(Records contained in a dataset)
**********
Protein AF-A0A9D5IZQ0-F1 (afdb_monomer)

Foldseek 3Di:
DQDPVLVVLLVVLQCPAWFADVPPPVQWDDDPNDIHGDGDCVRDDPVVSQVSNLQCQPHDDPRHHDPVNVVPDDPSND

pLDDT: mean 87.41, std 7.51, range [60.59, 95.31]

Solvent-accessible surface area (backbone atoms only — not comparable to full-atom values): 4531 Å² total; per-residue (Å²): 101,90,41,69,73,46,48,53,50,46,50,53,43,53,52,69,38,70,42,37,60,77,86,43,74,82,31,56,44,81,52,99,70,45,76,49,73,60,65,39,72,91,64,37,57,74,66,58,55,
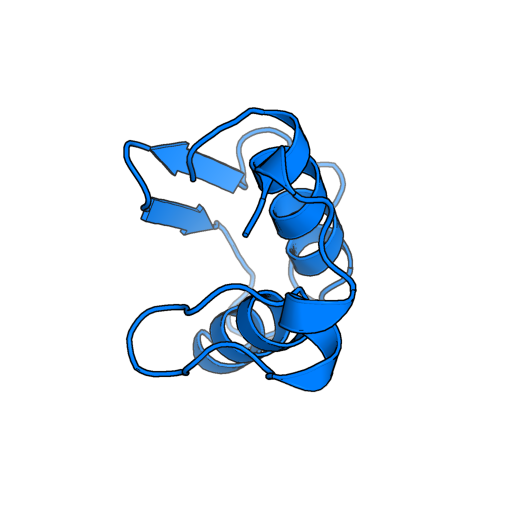28,49,38,34,7,61,64,25,36,66,28,95,92,37,66,40,33,63,76,36,32,73,69,43,57,79,82,65,101

Structure (mmCIF, N/CA/C/O backbone):
data_AF-A0A9D5IZQ0-F1
#
_entry.id   AF-A0A9D5IZQ0-F1
#
loop_
_atom_site.group_PDB
_atom_site.id
_atom_site.type_symbol
_atom_site.label_atom_id
_atom_site.label_alt_id
_atom_site.label_comp_id
_atom_site.label_asym_id
_atom_site.label_entity_id
_atom_site.label_seq_id
_atom_site.pdbx_PDB_ins_code
_atom_site.Cartn_x
_atom_site.Cartn_y
_atom_site.Cartn_z
_atom_site.occupancy
_atom_site.B_iso_or_equiv
_atom_site.auth_seq_id
_atom_site.auth_comp_id
_atom_site.auth_asym_id
_atom_site.auth_atom_id
_atom_site.pdbx_PDB_model_num
ATOM 1 N N . MET A 1 1 ? -6.462 9.935 4.820 1.00 60.59 1 MET A N 1
ATOM 2 C CA . MET A 1 1 ? -6.458 9.074 6.011 1.00 60.59 1 MET A CA 1
ATOM 3 C C . MET A 1 1 ? -6.674 9.957 7.216 1.00 60.59 1 MET A C 1
ATOM 5 O O . MET A 1 1 ? -6.268 11.108 7.159 1.00 60.59 1 MET A O 1
ATOM 9 N N . LYS A 1 2 ? -7.384 9.459 8.230 1.00 67.62 2 LYS A N 1
ATOM 10 C CA . LYS A 1 2 ? -7.802 10.259 9.389 1.00 67.62 2 LYS A CA 1
ATOM 11 C C . LYS A 1 2 ? -6.735 10.343 10.491 1.00 67.62 2 LYS A C 1
ATOM 13 O O . LYS A 1 2 ? -6.797 11.267 11.286 1.00 67.62 2 LYS A O 1
ATOM 18 N N . ASN A 1 3 ? -5.786 9.401 10.534 1.00 79.69 3 ASN A N 1
ATOM 19 C CA . ASN A 1 3 ? -4.769 9.307 11.585 1.00 79.69 3 ASN A CA 1
ATOM 20 C C . ASN A 1 3 ? -3.447 8.707 11.050 1.00 79.69
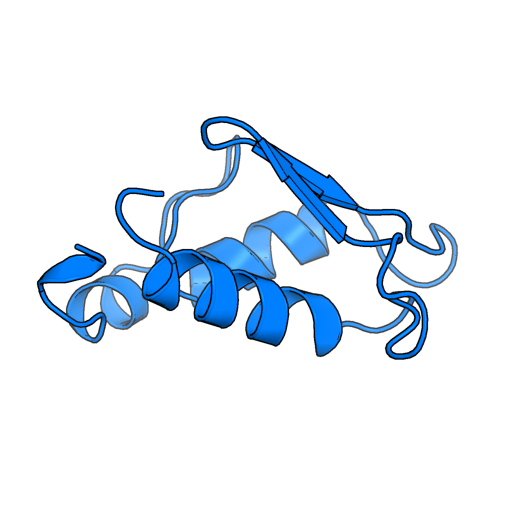 3 ASN A C 1
ATOM 22 O O . ASN A 1 3 ? -3.459 7.983 10.046 1.00 79.69 3 ASN A O 1
ATOM 26 N N . GLU A 1 4 ? -2.330 8.988 11.725 1.00 82.62 4 GLU A N 1
ATOM 27 C CA . GLU A 1 4 ? -0.976 8.502 11.417 1.00 82.62 4 GLU A CA 1
ATOM 28 C C . GLU A 1 4 ? -0.873 6.970 11.441 1.00 82.62 4 GLU A C 1
ATOM 30 O O . GLU A 1 4 ? -0.179 6.386 10.611 1.00 82.62 4 GLU A O 1
ATOM 35 N N . ASP A 1 5 ? -1.615 6.283 12.313 1.00 85.88 5 ASP A N 1
ATOM 36 C CA . ASP A 1 5 ? -1.612 4.812 12.362 1.00 85.88 5 ASP A CA 1
ATOM 37 C C . ASP A 1 5 ? -2.177 4.168 11.089 1.00 85.88 5 ASP A C 1
ATOM 39 O O . ASP A 1 5 ? -1.714 3.117 10.635 1.00 85.88 5 ASP A O 1
ATOM 43 N N . CYS A 1 6 ? -3.133 4.833 10.440 1.00 88.69 6 CYS A N 1
ATOM 44 C CA . CYS A 1 6 ? -3.674 4.379 9.161 1.00 88.69 6 CYS A CA 1
ATOM 45 C C . CYS A 1 6 ? -2.666 4.588 8.030 1.00 88.69 6 CYS A C 1
ATOM 47 O O . CYS A 1 6 ? -2.574 3.761 7.123 1.00 88.69 6 CYS A O 1
ATOM 49 N N . VAL A 1 7 ? -1.883 5.669 8.111 1.00 88.62 7 VAL A N 1
ATOM 50 C CA . VAL A 1 7 ? -0.788 5.944 7.174 1.00 88.62 7 VAL A CA 1
ATOM 51 C C . VAL A 1 7 ? 0.279 4.861 7.284 1.00 88.62 7 VAL A C 1
ATOM 53 O O . VAL A 1 7 ? 0.648 4.284 6.266 1.00 88.62 7 VAL A O 1
ATOM 56 N N . LYS A 1 8 ? 0.704 4.500 8.502 1.00 89.00 8 LYS A N 1
ATOM 57 C CA . LYS A 1 8 ? 1.698 3.433 8.729 1.00 89.00 8 LYS A CA 1
ATOM 58 C C . LYS A 1 8 ? 1.271 2.088 8.145 1.00 89.00 8 LYS A C 1
ATOM 60 O O . LYS A 1 8 ? 2.100 1.350 7.627 1.00 89.00 8 LYS A O 1
ATOM 65 N N . ARG A 1 9 ? -0.021 1.764 8.195 1.00 89.94 9 ARG A N 1
ATOM 66 C CA . ARG A 1 9 ? -0.553 0.529 7.597 1.00 89.94 9 ARG A CA 1
ATOM 67 C C . ARG A 1 9 ? -0.479 0.516 6.086 1.00 89.94 9 ARG A C 1
ATOM 69 O O . ARG A 1 9 ? -0.089 -0.494 5.509 1.00 89.94 9 ARG A O 1
ATOM 76 N N . VAL A 1 10 ? -0.841 1.627 5.455 1.00 90.56 10 VAL A N 1
ATOM 77 C CA . VAL A 1 10 ? -0.726 1.734 4.002 1.00 90.56 10 VAL A CA 1
ATOM 78 C C . VAL A 1 10 ? 0.734 1.791 3.565 1.00 90.56 10 VAL A C 1
ATOM 80 O O . VAL A 1 10 ? 1.092 1.130 2.596 1.00 90.56 10 VAL A O 1
ATOM 83 N N . ASP A 1 11 ? 1.596 2.480 4.310 1.00 90.62 11 ASP A N 1
ATOM 84 C CA . ASP A 1 11 ? 3.043 2.468 4.078 1.00 90.62 11 ASP A CA 1
ATOM 85 C C . ASP 
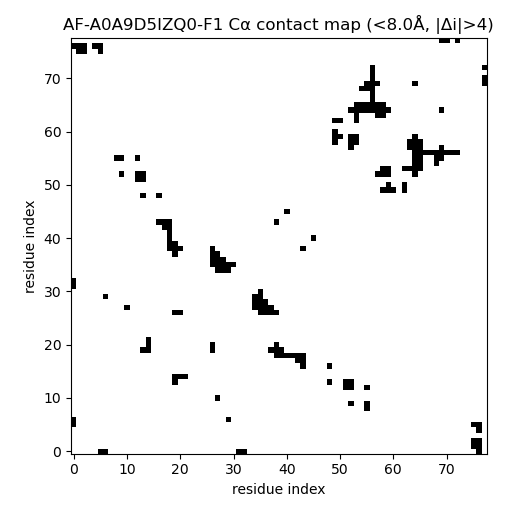A 1 11 ? 3.610 1.041 4.160 1.00 90.62 11 ASP A C 1
ATOM 87 O O . ASP A 1 11 ? 4.298 0.604 3.238 1.00 90.62 11 ASP A O 1
ATOM 91 N N . ALA A 1 12 ? 3.234 0.264 5.181 1.00 90.00 12 ALA A N 1
ATOM 92 C CA . ALA A 1 12 ? 3.651 -1.131 5.315 1.00 90.00 12 ALA A CA 1
ATOM 93 C C . ALA A 1 12 ? 3.173 -2.008 4.143 1.00 90.00 12 ALA A C 1
ATOM 95 O O . ALA A 1 12 ? 3.943 -2.827 3.636 1.00 90.00 12 ALA A O 1
ATOM 96 N N . ALA A 1 13 ? 1.931 -1.817 3.684 1.00 90.75 13 ALA A N 1
ATOM 97 C CA . ALA A 1 13 ? 1.390 -2.532 2.529 1.00 90.75 13 ALA A CA 1
ATOM 98 C C . ALA A 1 13 ? 2.161 -2.204 1.239 1.00 90.75 13 ALA A C 1
ATOM 100 O O . ALA A 1 13 ? 2.503 -3.106 0.478 1.00 90.75 13 ALA A O 1
ATOM 101 N N . ILE A 1 14 ? 2.492 -0.928 1.017 1.00 91.25 14 ILE A N 1
ATOM 102 C CA . ILE A 1 14 ? 3.223 -0.475 -0.174 1.00 91.25 14 ILE A CA 1
ATOM 103 C C . ILE A 1 14 ? 4.685 -0.940 -0.135 1.00 91.25 14 ILE A C 1
ATOM 105 O O . ILE A 1 14 ? 5.181 -1.468 -1.127 1.00 91.25 14 ILE A O 1
ATOM 109 N N . ARG A 1 15 ? 5.389 -0.805 0.997 1.00 90.44 15 ARG A N 1
ATOM 110 C CA . ARG A 1 15 ? 6.805 -1.216 1.130 1.00 90.44 15 ARG A CA 1
ATOM 111 C C . ARG A 1 15 ? 7.027 -2.724 0.991 1.00 90.44 15 ARG A C 1
ATOM 113 O O . ARG A 1 15 ? 8.158 -3.158 0.767 1.00 90.44 15 ARG A O 1
ATOM 120 N N . GLY A 1 16 ? 5.973 -3.526 1.140 1.00 87.44 16 GLY A N 1
ATOM 121 C CA . GLY A 1 16 ? 6.007 -4.965 0.884 1.00 87.44 16 GLY A CA 1
ATOM 122 C C . GLY A 1 16 ? 6.080 -5.329 -0.601 1.00 87.44 16 GLY A C 1
ATOM 123 O O . GLY A 1 16 ? 6.417 -6.468 -0.925 1.00 87.44 16 GLY A O 1
ATOM 124 N N . LEU A 1 17 ? 5.783 -4.388 -1.499 1.00 89.69 17 LEU A N 1
ATOM 125
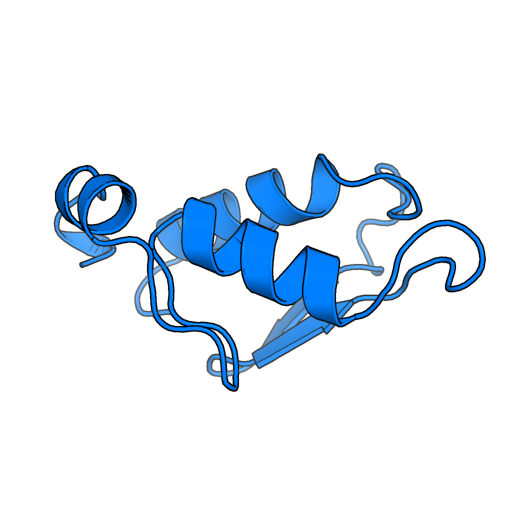 C CA . LEU A 1 17 ? 5.655 -4.661 -2.923 1.00 89.69 17 LEU A CA 1
ATOM 126 C C . LEU A 1 17 ? 7.010 -4.721 -3.648 1.00 89.69 17 LEU A C 1
ATOM 128 O O . LEU A 1 17 ? 7.924 -3.951 -3.334 1.00 89.69 17 LEU A O 1
ATOM 132 N N . PRO A 1 18 ? 7.146 -5.597 -4.662 1.00 85.94 18 PRO A N 1
ATOM 133 C CA . PRO A 1 18 ? 8.311 -5.586 -5.541 1.00 85.94 18 PRO A CA 1
ATOM 134 C C . PRO A 1 18 ? 8.395 -4.251 -6.294 1.00 85.94 18 PRO A C 1
ATOM 136 O O . PRO A 1 18 ? 7.377 -3.643 -6.610 1.00 85.94 18 PRO A O 1
ATOM 139 N N . GLY A 1 19 ? 9.609 -3.773 -6.573 1.00 84.88 19 GLY A N 1
ATOM 140 C CA . GLY A 1 19 ? 9.820 -2.497 -7.270 1.00 84.88 19 GLY A CA 1
ATOM 141 C C . GLY A 1 19 ? 9.700 -1.242 -6.395 1.00 84.88 19 GLY A C 1
ATOM 142 O O . GLY A 1 19 ? 9.983 -0.146 -6.883 1.00 84.88 19 GLY A O 1
ATOM 143 N N . ILE A 1 20 ? 9.346 -1.384 -5.111 1.00 85.94 20 ILE A N 1
ATOM 144 C CA . ILE A 1 20 ? 9.431 -0.315 -4.108 1.00 85.94 20 ILE A CA 1
ATOM 145 C C . ILE A 1 20 ? 10.746 -0.461 -3.341 1.00 85.94 20 ILE A C 1
ATOM 147 O O . ILE A 1 20 ? 11.015 -1.493 -2.722 1.00 85.94 20 ILE A O 1
ATOM 151 N N . ARG A 1 21 ? 11.590 0.574 -3.374 1.00 80.25 21 ARG A N 1
ATOM 152 C CA . ARG A 1 21 ? 12.846 0.586 -2.613 1.00 80.25 21 ARG A CA 1
ATOM 153 C C . ARG A 1 21 ? 12.544 0.793 -1.134 1.00 80.25 21 ARG A C 1
ATOM 155 O O . ARG A 1 21 ? 12.073 1.853 -0.734 1.00 80.25 21 ARG A O 1
ATOM 162 N N . LYS A 1 22 ? 12.808 -0.227 -0.317 1.00 71.69 22 LYS A N 1
ATOM 163 C CA . LYS A 1 22 ? 12.515 -0.217 1.128 1.00 71.69 22 LYS A CA 1
ATOM 164 C C . LYS A 1 22 ? 13.303 0.863 1.871 1.00 71.69 22 LYS A C 1
ATOM 166 O O . LYS A 1 22 ? 12.792 1.439 2.827 1.00 71.69 22 LYS A O 1
ATOM 171 N N . ASP A 1 23 ? 14.509 1.128 1.388 1.00 73.00 23 ASP A N 1
ATOM 172 C CA . ASP A 1 23 ? 15.470 2.137 1.828 1.00 73.00 23 ASP A CA 1
ATOM 173 C C . ASP A 1 23 ? 15.154 3.560 1.334 1.00 73.00 23 ASP A C 1
ATOM 175 O O . ASP A 1 23 ? 15.708 4.521 1.864 1.00 73.00 23 ASP A O 1
ATOM 179 N N . ASP A 1 24 ? 14.235 3.726 0.375 1.00 72.69 24 ASP A N 1
ATOM 180 C CA . ASP A 1 24 ? 13.826 5.048 -0.104 1.00 72.69 24 ASP A CA 1
ATOM 181 C C . ASP A 1 24 ? 12.716 5.611 0.796 1.00 72.69 24 ASP A C 1
ATOM 183 O O . ASP A 1 24 ? 11.513 5.457 0.558 1.00 72.69 24 ASP A O 1
ATOM 187 N N . THR A 1 25 ? 13.124 6.249 1.891 1.00 62.56 25 THR A N 1
ATOM 188 C CA . THR A 1 25 ? 12.225 6.951 2.822 1.00 62.56 25 THR A CA 1
ATOM 189 C C . THR A 1 25 ? 11.529 8.151 2.184 1.00 62.56 25 THR A C 1
ATOM 191 O O . THR A 1 25 ? 10.444 8.509 2.630 1.00 62.56 25 THR A O 1
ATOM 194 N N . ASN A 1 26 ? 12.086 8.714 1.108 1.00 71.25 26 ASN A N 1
**********
» What you have to do: The expected answer is every line above in which the word "backbone" appears.

» Response to this task:
Solvent-accessible surface area (backbone atoms only — not comparable to full-atom values): 4531 Å² total; per-residue (Å²): 101,90,41,69,73,46,48,53,50,46,50,53,43,53,52,69,38,70,42,37,60,77,86,43,74,82,31,56,44,81,52,99,70,45,76,49,73,60,65,39,72,91,64,37,57,74,66,58,55,
Structure (mmCIF, N/CA/C/O backbone):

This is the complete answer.